とくにハック&スラッシュやローグライクの場合,新しい武器が手に入ると試したくなりますからね。
森下氏:
こだわっているポイントは,バランスが悪いと言われないようにしようという部分です。さらに今回はグラスホッパーだけでなく,ガンホーをはじめ,ゲームアーツなどグループ会社からも開発スタッフが加わっていますし,そういう意味ではグラスホッパーを核にして,グループ総出でやっているプロジェクトです。
新氏:
グラスホッパーらしくない出来の良さを目指しました。
一同:
(爆笑)
森下氏:
本当にしっかりできているゲームです。新を中心として,スタッフ総出で作っているので,今までのグラスホッパー作品とはだいぶ毛色が違うと思います。まだ絶賛開発中ですけど。
4Gamer:
2016年内にリリースされる予定ですが,進捗はどうでしょうか。
新氏:
2016年内には絶対に間に合います。
4Gamer:
日本でのサービス予定は決まっていますか。
森下氏:
日程は確定していないのですが,日本語版もちゃんと用意してあります。
4Gamer:
それでは最後に,本作を楽しみにしているファンに向けて,メッセージをお願いします。
新氏:
最近だとオープンワールドを採用するゲームが流行していますが,そういったゲームに飽きている人もいるのではと思います。僕自身そうなのですが,そんな僕でもついつい遊んでしまうゲームってなんだろうと考え,思い切ってそちらに振り切りました。

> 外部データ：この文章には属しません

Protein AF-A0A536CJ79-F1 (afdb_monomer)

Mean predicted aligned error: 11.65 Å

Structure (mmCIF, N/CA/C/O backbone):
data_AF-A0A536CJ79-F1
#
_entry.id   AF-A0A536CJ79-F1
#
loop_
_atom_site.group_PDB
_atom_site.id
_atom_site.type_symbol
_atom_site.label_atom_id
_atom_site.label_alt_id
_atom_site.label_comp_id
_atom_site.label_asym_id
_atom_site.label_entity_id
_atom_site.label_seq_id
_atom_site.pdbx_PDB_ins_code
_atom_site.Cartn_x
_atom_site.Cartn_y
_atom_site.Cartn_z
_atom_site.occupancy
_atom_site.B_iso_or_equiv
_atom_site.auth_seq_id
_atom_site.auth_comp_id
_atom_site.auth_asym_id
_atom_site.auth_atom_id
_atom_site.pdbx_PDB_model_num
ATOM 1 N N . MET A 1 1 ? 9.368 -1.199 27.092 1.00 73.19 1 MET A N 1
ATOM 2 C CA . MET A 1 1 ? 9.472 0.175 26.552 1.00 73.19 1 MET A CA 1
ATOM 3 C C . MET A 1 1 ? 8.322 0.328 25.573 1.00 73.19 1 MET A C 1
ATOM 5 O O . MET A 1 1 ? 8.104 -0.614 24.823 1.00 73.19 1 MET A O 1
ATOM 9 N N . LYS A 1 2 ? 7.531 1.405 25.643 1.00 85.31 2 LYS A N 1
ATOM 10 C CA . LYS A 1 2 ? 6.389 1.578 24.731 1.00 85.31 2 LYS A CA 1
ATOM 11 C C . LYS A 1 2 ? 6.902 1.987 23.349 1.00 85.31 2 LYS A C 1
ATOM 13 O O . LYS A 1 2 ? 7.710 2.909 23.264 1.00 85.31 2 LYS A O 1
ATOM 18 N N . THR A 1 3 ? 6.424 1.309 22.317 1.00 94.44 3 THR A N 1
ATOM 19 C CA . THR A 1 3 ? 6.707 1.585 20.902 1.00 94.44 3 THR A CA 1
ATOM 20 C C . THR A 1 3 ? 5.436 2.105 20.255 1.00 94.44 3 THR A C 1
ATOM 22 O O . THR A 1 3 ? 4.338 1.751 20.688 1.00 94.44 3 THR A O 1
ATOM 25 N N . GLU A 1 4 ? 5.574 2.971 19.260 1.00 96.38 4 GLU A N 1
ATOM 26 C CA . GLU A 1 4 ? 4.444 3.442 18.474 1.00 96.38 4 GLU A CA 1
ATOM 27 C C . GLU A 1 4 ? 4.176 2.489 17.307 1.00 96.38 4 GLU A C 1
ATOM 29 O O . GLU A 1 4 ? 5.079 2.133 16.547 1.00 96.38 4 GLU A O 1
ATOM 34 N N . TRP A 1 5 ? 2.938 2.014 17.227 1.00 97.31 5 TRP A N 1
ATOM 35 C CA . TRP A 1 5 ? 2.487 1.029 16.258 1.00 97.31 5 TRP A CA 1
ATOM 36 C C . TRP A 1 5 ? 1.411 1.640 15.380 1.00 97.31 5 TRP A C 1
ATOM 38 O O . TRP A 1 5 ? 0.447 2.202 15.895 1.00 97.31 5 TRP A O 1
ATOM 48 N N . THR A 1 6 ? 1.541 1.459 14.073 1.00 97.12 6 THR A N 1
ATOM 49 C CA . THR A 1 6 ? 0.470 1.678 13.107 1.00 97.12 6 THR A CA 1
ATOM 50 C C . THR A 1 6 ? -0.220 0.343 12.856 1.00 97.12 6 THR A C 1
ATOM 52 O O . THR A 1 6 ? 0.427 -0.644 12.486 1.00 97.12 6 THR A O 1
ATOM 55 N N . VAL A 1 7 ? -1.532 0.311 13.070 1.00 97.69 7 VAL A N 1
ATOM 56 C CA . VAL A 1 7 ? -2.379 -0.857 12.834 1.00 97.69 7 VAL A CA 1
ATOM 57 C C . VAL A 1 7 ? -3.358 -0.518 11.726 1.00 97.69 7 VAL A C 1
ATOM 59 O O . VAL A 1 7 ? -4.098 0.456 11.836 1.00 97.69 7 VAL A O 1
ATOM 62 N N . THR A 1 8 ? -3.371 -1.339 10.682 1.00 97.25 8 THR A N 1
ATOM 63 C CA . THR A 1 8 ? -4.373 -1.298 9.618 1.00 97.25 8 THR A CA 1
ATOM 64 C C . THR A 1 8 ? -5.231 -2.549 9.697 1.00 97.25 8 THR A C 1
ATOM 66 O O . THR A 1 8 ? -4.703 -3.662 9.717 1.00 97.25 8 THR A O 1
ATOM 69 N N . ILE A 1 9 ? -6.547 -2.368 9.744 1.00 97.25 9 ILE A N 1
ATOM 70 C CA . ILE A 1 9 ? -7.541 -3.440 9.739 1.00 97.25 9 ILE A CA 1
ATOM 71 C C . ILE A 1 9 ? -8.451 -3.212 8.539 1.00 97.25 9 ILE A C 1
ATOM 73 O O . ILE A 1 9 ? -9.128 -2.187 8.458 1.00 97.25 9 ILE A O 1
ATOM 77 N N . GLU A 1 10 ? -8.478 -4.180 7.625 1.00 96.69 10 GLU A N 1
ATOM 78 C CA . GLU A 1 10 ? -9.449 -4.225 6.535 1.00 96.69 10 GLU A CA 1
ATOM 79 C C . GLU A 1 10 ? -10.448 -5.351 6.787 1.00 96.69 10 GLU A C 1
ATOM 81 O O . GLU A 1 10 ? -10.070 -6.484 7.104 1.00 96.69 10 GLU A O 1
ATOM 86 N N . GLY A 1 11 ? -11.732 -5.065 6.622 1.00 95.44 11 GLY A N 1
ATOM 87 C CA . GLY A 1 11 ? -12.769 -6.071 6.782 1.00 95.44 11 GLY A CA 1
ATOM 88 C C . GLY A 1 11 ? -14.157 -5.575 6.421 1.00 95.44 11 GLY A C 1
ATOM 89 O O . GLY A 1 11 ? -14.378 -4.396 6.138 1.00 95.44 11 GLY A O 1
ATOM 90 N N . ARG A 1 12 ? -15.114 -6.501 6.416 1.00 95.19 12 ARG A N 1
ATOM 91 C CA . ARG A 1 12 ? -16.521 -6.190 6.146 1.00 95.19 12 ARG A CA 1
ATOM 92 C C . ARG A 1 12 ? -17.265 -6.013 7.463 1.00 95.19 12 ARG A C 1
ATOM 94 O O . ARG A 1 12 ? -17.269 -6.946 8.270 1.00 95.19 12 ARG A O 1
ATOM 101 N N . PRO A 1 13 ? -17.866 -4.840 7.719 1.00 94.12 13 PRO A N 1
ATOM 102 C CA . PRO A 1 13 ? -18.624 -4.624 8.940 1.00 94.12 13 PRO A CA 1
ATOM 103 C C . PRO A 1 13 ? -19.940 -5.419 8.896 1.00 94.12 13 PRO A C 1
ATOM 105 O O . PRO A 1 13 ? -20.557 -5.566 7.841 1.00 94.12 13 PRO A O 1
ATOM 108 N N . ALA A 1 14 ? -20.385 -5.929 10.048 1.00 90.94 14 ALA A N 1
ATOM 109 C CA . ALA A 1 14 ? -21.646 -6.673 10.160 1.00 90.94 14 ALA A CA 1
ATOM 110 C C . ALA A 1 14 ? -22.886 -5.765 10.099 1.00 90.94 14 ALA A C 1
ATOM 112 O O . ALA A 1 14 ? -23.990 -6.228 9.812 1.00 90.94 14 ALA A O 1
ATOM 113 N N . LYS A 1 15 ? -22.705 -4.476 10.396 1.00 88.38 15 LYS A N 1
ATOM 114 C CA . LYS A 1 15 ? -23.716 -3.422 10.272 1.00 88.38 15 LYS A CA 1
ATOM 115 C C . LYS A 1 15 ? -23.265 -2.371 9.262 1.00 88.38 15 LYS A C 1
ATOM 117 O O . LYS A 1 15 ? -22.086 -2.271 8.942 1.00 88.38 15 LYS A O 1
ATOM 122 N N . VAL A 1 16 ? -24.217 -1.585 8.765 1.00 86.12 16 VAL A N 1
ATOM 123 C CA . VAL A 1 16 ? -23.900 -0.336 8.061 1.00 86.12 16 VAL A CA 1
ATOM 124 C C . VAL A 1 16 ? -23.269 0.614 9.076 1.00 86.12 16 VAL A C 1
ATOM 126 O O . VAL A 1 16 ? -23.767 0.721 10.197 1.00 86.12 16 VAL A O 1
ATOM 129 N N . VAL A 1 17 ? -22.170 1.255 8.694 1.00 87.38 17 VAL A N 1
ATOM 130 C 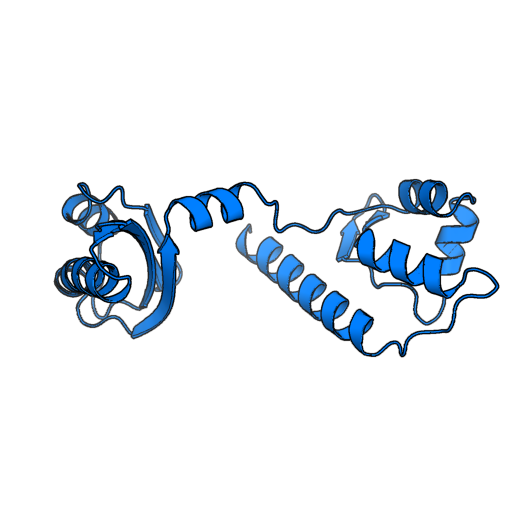CA . VAL A 1 17 ? -21.407 2.165 9.553 1.00 87.38 17 VAL A CA 1
ATOM 131 C C . VAL A 1 17 ? -21.127 3.429 8.767 1.00 87.38 17 VAL A C 1
ATOM 133 O O . VAL A 1 17 ? -20.785 3.340 7.584 1.00 87.38 17 VAL A O 1
ATOM 136 N N . ASP A 1 18 ? -21.282 4.576 9.417 1.00 90.50 18 ASP A N 1
ATOM 137 C CA . ASP A 1 18 ? -20.813 5.841 8.875 1.00 90.50 18 ASP A CA 1
ATOM 138 C C . ASP A 1 18 ? -19.294 5.948 9.107 1.00 90.50 18 ASP A C 1
ATOM 140 O O . ASP A 1 18 ? -18.837 5.790 10.243 1.00 90.50 18 ASP A O 1
ATOM 144 N N . PRO A 1 19 ? -18.473 6.165 8.065 1.00 88.81 19 PRO A N 1
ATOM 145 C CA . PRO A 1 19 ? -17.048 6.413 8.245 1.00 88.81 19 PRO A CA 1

見た目は奇抜だけど,ずっと遊び続けられるというバランスをうまく成立できたのではと思っているので,ぜひ皆さんもこの隙間に挟まってもらえればと思います。
森下氏:
LET IT DIEは,ゲームシステムも世界観もガンホーらしくないタイトルだと思われるかもしれません。かなり挑戦的なタイトルですが,新しいことに挑戦していかないと自分達も飽きてしまうし,そういった意味ではかなり振り切ったタイトルになっていますので,日本でリリースしたときには,ぜひ遊んでいただければと思います。
4Gamer:
ありがとうございました。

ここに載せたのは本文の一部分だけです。